2. In Clause 35B of the Listing Agreement, all references to “Companies (Passing of the Resolution by Postal Ballot) Rules 2001” shall be replaced with “Companies (Passing of the Resolution by Postal Ballot) Rules 2011”.
Annexure – II
Format for furnishing the details of employee benefit schemes involving dealings in secondary market, not covered under SEBI (ESOS and ESPS) Guidelines 1999
1. Name of the Issuer:
2. Name of the Scheme:
3. Date of implementation:
4. Mode of Implementation (Trust/Direct):
5. Brief particulars about the Scheme (modus operandi):
Details of Trust, Trustees, and their relationship with Promoters or Directors of the company
6. Whether promoters/persons belonging to the promoter group/directors, are also beneficiaries in the scheme.

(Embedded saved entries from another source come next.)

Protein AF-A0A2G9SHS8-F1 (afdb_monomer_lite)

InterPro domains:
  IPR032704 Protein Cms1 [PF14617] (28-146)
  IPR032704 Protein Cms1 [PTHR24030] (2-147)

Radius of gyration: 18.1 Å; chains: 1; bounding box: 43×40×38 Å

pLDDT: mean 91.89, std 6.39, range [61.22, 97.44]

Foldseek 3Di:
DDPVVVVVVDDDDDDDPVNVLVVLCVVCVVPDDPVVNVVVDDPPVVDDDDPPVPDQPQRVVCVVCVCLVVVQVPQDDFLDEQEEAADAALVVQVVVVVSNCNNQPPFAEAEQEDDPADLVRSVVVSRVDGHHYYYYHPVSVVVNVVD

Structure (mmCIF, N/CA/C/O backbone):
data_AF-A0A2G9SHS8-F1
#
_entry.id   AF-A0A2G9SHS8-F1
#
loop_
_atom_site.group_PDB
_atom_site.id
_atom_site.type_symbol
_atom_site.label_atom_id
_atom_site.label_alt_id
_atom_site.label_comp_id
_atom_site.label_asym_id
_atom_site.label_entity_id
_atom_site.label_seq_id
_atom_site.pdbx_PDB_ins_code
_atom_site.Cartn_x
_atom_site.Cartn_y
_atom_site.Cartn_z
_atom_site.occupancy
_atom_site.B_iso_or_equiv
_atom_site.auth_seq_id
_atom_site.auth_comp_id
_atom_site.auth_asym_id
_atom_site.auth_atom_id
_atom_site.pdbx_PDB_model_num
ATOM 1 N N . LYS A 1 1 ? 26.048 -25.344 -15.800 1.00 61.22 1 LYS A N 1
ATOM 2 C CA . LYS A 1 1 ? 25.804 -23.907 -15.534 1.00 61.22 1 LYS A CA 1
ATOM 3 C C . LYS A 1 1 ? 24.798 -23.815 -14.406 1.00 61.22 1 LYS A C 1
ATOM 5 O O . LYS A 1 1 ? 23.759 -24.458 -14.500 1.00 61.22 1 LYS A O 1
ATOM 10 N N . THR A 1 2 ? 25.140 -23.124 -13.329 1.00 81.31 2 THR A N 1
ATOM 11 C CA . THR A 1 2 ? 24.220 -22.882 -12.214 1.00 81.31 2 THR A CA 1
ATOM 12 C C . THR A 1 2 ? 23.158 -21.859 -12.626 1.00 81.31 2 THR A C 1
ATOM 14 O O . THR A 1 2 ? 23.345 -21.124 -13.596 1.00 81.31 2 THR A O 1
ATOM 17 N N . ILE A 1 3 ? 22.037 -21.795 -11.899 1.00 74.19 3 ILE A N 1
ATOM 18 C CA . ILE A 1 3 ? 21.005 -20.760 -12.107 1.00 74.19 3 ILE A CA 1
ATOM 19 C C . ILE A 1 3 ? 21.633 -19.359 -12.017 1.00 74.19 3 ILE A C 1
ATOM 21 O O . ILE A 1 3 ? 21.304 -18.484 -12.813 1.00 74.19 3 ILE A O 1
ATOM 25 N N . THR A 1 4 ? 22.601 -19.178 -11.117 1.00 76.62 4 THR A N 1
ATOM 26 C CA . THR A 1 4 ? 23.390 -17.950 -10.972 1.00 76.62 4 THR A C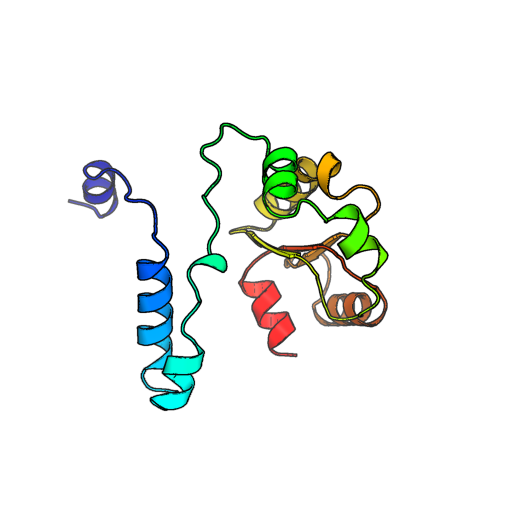A 1
ATOM 27 C C . THR A 1 4 ? 24.150 -17.592 -12.252 1.00 76.62 4 THR A C 1
ATOM 29 O O . THR A 1 4 ? 24.088 -16.444 -12.682 1.00 76.62 4 THR A O 1
ATOM 32 N N . ASP A 1 5 ? 24.795 -18.565 -12.909 1.00 76.75 5 ASP A N 1
ATOM 33 C CA . ASP A 1 5 ? 25.542 -18.330 -14.157 1.00 76.75 5 ASP A CA 1
ATOM 34 C C . ASP A 1 5 ? 24.621 -17.941 -15.320 1.00 76.75 5 ASP A C 1
ATOM 36 O O . ASP A 1 5 ? 24.996 -17.149 -16.179 1.00 76.75 5 ASP A O 1
ATOM 40 N N . VAL A 1 6 ? 23.408 -18.501 -15.363 1.00 72.62 6 VAL A N 1
ATOM 41 C CA . VAL A 1 6 ? 22.416 -18.194 -16.405 1.00 72.62 6 VAL A CA 1
ATOM 42 C C . VAL A 1 6 ? 21.834 -16.795 -16.195 1.00 72.62 6 VAL A C 1
ATOM 44 O O . VAL A 1 6 ? 21.796 -16.003 -17.136 1.00 72.62 6 VAL A O 1
ATOM 47 N N . LEU A 1 7 ? 21.458 -16.454 -14.959 1.00 69.75 7 LEU A N 1
ATOM 48 C CA . LEU A 1 7 ? 20.912 -15.137 -14.618 1.00 69.75 7 LEU A CA 1
ATOM 49 C C . LEU A 1 7 ? 21.940 -14.009 -14.775 1.00 69.75 7 LEU A C 1
ATOM 51 O O . LEU A 1 7 ? 21.561 -12.896 -15.121 1.00 69.75 7 LEU A O 1
ATOM 55 N N . ALA A 1 8 ? 23.231 -14.290 -14.574 1.00 73.25 8 ALA A N 1
ATOM 56 C CA . ALA A 1 8 ? 24.298 -13.316 -14.800 1.00 73.25 8 ALA A CA 1
ATOM 57 C C . ALA A 1 8 ? 24.474 -12.944 -16.286 1.00 73.25 8 ALA A C 1
ATOM 59 O O . ALA A 1 8 ? 24.953 -11.855 -16.592 1.00 73.25 8 ALA A O 1
ATOM 60 N N . THR A 1 9 ? 24.089 -13.831 -17.212 1.00 77.81 9 THR A N 1
ATOM 61 C CA . THR A 1 9 ? 24.261 -13.614 -18.662 1.00 77.81 9 THR A CA 1
ATOM 62 C C . THR A 1 9 ? 23.096 -12.899 -19.345 1.00 77.81 9 THR A C 1
ATOM 64 O O . THR A 1 9 ? 23.244 -12.443 -20.476 1.00 77.81 9 THR A O 1
ATOM 67 N N . SER A 1 10 ? 21.949 -12.768 -18.679 1.00 71.25 10 SER A N 1
ATOM 68 C CA . SER A 1 10 ? 20.761 -12.102 -19.218 1.00 71.25 10 SER A CA 1
ATOM 69 C C . SER A 1 10 ? 20.460 -10.826 -18.443 1.00 71.25 10 SER A C 1
ATOM 71 O O . SER A 1 10 ? 20.301 -10.872 -17.224 1.00 71.25 10 SER A O 1
ATOM 73 N N . VAL A 1 11 ? 20.318 -9.695 -19.139 1.00 75.44 11 VAL A N 1
ATOM 74 C CA . VAL A 1 11 ? 19.847 -8.453 -18.510 1.00 75.44 11 VAL A CA 1
ATOM 75 C C . VAL A 1 11 ? 18.454 -8.706 -17.916 1.00 75.44 11 VAL A C 1
ATOM 77 O O . VAL A 1 11 ? 17.582 -9.197 -18.639 1.00 75.44 11 VAL A O 1
ATOM 80 N N . PRO A 1 12 ? 18.211 -8.392 -16.629 1.00 76.25 12 PRO A N 1
ATOM 81 C CA . PRO A 1 12 ? 16.891 -8.548 -16.035 1.00 76.25 12 PRO A CA 1
ATOM 82 C C . PRO A 1 12 ? 15.861 -7.726 -16.814 1.00 76.25 12 PRO A C 1
ATOM 84 O O . PRO A 1 12 ? 15.958 -6.499 -16.881 1.00 76.25 12 PRO A O 1
ATOM 87 N N . LYS A 1 13 ? 14.869 -8.394 -17.406 1.00 83.44 13 LYS A N 1
ATOM 88 C CA . LYS A 1 13 ? 13.735 -7.712 -18.032 1.00 83.44 13 LYS A CA 1
ATOM 89 C C . LYS A 1 13 ? 12.795 -7.216 -16.922 1.00 83.44 13 LYS A C 1
ATOM 91 O O . LYS A 1 13 ? 12.411 -8.024 -16.074 1.00 83.44 13 LYS A O 1
ATOM 96 N N . PRO A 1 14 ? 12.425 -5.924 -16.888 1.00 84.81 14 PRO A N 1
ATOM 97 C CA . PRO A 1 14 ? 11.441 -5.440 -15.929 1.00 84.81 14 PRO A CA 1
ATOM 98 C C . PRO A 1 14 ? 10.077 -6.073 -16.212 1.00 84.81 14 PRO A C 1
ATOM 100 O O . PRO A 1 14 ? 9.719 -6.299 -17.369 1.00 84.81 14 PRO A O 1
ATOM 103 N N . GLY A 1 15 ? 9.319 -6.340 -15.150 1.00 88.38 15 GLY A N 1
ATOM 104 C CA . GLY A 1 15 ? 7.941 -6.798 -15.281 1.00 88.38 15 GLY A CA 1
ATOM 105 C C . GLY A 1 15 ? 7.056 -5.726 -15.918 1.00 88.38 15 GLY A C 1
ATOM 106 O O . GLY A 1 15 ? 7.248 -4.528 -15.704 1.00 88.38 15 GLY A O 1
ATOM 107 N N . THR A 1 16 ? 6.083 -6.176 -16.692 1.00 92.12 16 THR A N 1
ATOM 108 C CA . THR A 1 16 ? 5.089 -5.364 -17.391 1.00 92.12 16 THR A CA 1
ATOM 109 C C . THR A 1 16 ? 3.697 -5.581 -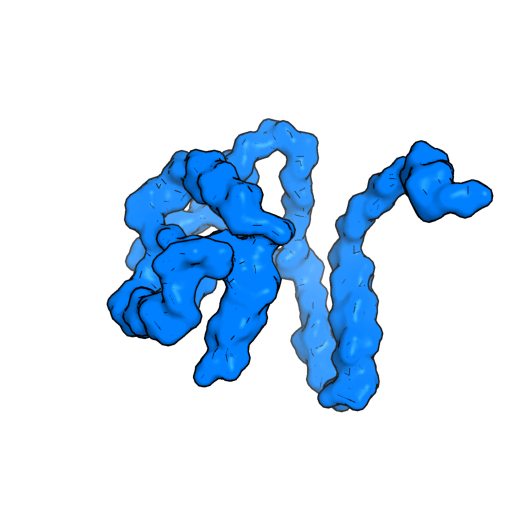16.783 1.00 92.12 16 THR A C 1
ATOM 111 O O . THR A 1 16 ? 3.480 -6.568 -16.074 1.00 92.12 16 THR A O 1
ATOM 114 N N . PRO A 1 17 ? 2.722 -4.692 -17.050 1.00 93.56 17 PRO A N 1
ATOM 115 C CA . PRO A 1 17 ? 1.325 -4.929 -16.681 1.00 93.56 17 PRO A CA 1
ATOM 116 C C . PRO A 1 17 ? 0.779 -6.274 -17.182 1.00 93.56 17 PRO A C 1
ATOM 118 O O . PRO A 1 17 ? 0.063 -6.961 -16.455 1.00 93.56 17 PRO A O 1
ATOM 121 N N . GLU A 1 18 ? 1.176 -6.684 -18.390 1.00 93.56 18 GLU A N 1
ATOM 122 C CA . GLU A 1 18 ? 0.778 -7.958 -18.993 1.00 93.56 18 GLU A CA 1
ATOM 123 C C . GLU A 1 18 ? 1.285 -9.160 -18.182 1.00 93.56 18 GLU A C 1
ATOM 125 O O . GLU A 1 18 ? 0.532 -10.105 -17.954 1.00 93.56 18 GLU A O 1
ATOM 130 N N . ASP A 1 19 ? 2.517 -9.101 -17.663 1.00 94.19 19 ASP A N 1
ATOM 131 C CA . ASP A 1 19 ? 3.065 -10.163 -16.811 1.00 94.19 19 ASP A CA 1
ATOM 132 C C . ASP A 1 19 ? 2.215 -10.360 -15.543 1.00 94.19 19 ASP A C 1
ATOM 134 O O . ASP A 1 19 ? 1.942 -11.496 -15.146 1.00 94.19 19 ASP A O 1
ATOM 138 N N . LEU A 1 20 ? 1.749 -9.266 -14.921 1.00 93.50 20 LEU A N 1
ATOM 139 C CA . LEU A 1 20 ? 0.860 -9.344 -13.758 1.00 93.50 20 LEU A CA 1
ATOM 140 C C . LEU A 1 20 ? -0.517 -9.900 -14.138 1.00 93.50 20 LEU A C 1
ATOM 142 O O . LEU A 1 20 ? -1.038 -10.767 -13.435 1.00 93.50 20 LEU A O 1
ATOM 146 N N . GLN A 1 21 ? -1.100 -9.420 -15.238 1.00 93.94 21 GLN A N 1
ATOM 147 C CA . GLN A 1 21 ? -2.411 -9.875 -15.697 1.00 93.94 21 GLN A CA 1
ATOM 148 C C . GLN A 1 21 ? -2.390 -11.378 -16.007 1.00 93.94 21 GLN A C 1
ATOM 150 O O . GLN A 1 21 ? -3.268 -12.114 -15.558 1.00 93.94 21 GLN A O 1
ATOM 155 N N . ASN A 1 22 ? -1.346 -11.855 -16.688 1.00 94.12 22 ASN A N 1
ATOM 156 C CA . ASN A 1 22 ? -1.145 -13.270 -16.991 1.00 94.12 22 ASN A CA 1
ATOM 157 C C . ASN A 1 22 ? -0.966 -14.109 -15.722 1.00 94.12 22 ASN A C 1
ATOM 159 O O . ASN A 1 22 ? -1.579 -15.170 -15.602 1.00 94.12 22 ASN A O 1
ATOM 163 N N . LEU A 1 23 ? -0.191 -13.620 -14.748 1.00 94.62 23 LEU A N 1
ATOM 164 C CA . LEU A 1 23 ? -0.011 -14.297 -13.463 1.00 94.62 23 LEU A CA 1
ATOM 165 C C . LEU A 1 23 ? -1.345 -14.471 -12.720 1.00 94.62 23 LEU A C 1
ATOM 167 O O . LEU A 1 23 ? -1.632 -15.557 -12.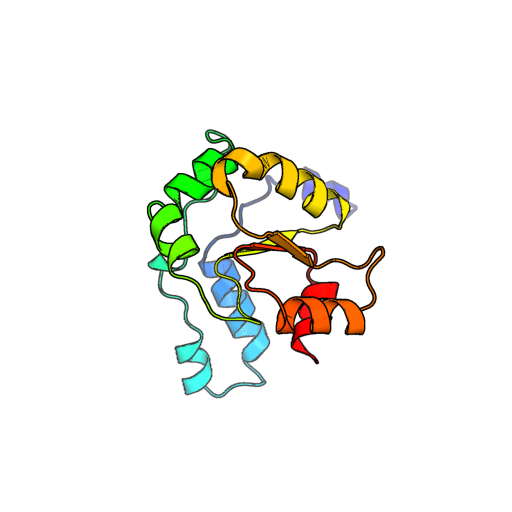214 1.00 94.62 23 LEU A O 1
ATOM 171 N N . LEU A 1 24 ? -2.166 -13.417 -12.663 1.00 93.44 24 LEU A N 1
ATOM 172 C CA . LEU A 1 24 ? -3.479 -13.453 -12.013 1.00 93.44 24 LEU A CA 1
ATOM 173 C C . LEU A 1 24 ? -4.431 -14.414 -12.735 1.00 93.44 24 LEU A C 1
ATOM 175 O O . LEU A 1 24 ? -5.035 -15.270 -12.086 1.00 93.44 24 LEU A O 1
ATOM 179 N N . MET A 1 25 ? -4.516 -14.331 -14.067 1.00 92.31 25 MET A N 1
ATOM 180 C CA . MET A 1 25 ? -5.349 -15.233 -14.870 1.00 92.31 25 MET A CA 1
ATOM 181 C C . MET A 1 25 ? -4.931 -16.692 -14.682 1.00 92.31 25 MET A C 1
ATOM 183 O O . MET A 1 25 ? -5.776 -17.550 -14.437 1.00 92.31 25 MET A O 1
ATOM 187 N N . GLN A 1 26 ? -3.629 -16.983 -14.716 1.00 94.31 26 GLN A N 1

If so, the details thereof and their entitlements:
7. No. of shares held by Trust/any other agency managing the scheme as on the date of the circular
8. How the Trust/agency is proposing to deal with the existing holding (whether to be transferred to the employees, or to be sold in the market for transferring the benefits to the employees, if so, details regarding proposed date of such transfer or sale shall be given) Such date shall not be later than June 30, 2013 :
9. Details of persons who are entitled to shares or benefits accruing out of the shares, which form part of more than 1 per cent of the paid up share capital, as on the date of the circular in the following format:
|Name of the employee||Whether falling under Promoter/promoter group/directors||No. of entitled shares||% of such entitlement over the paid-up share capital||No. of shares transferred/allotted to them/benefits of which is passed on to them out of (3)|
10. Details of secondary market purchases/sales by the company/Trust/ any other agency managing the scheme if any, since April 01, 2012 in the following format:
|Sl.||Date/time||Type of Transaction (Purchase/Sale)||No. of Securities||Price at which Purchased/sold|
Annexure – III
Amendments to SEBI (Employee Stock Option Scheme and Employee Stock Purchase Scheme) Guidelines, 1999
After clause 22A, the following new clause shall be inserted namely:
“22B. Prohibition on acquisition of securities from secondary market
No ESOS/ESPS shall involve acquisition of securities from the secondary market.”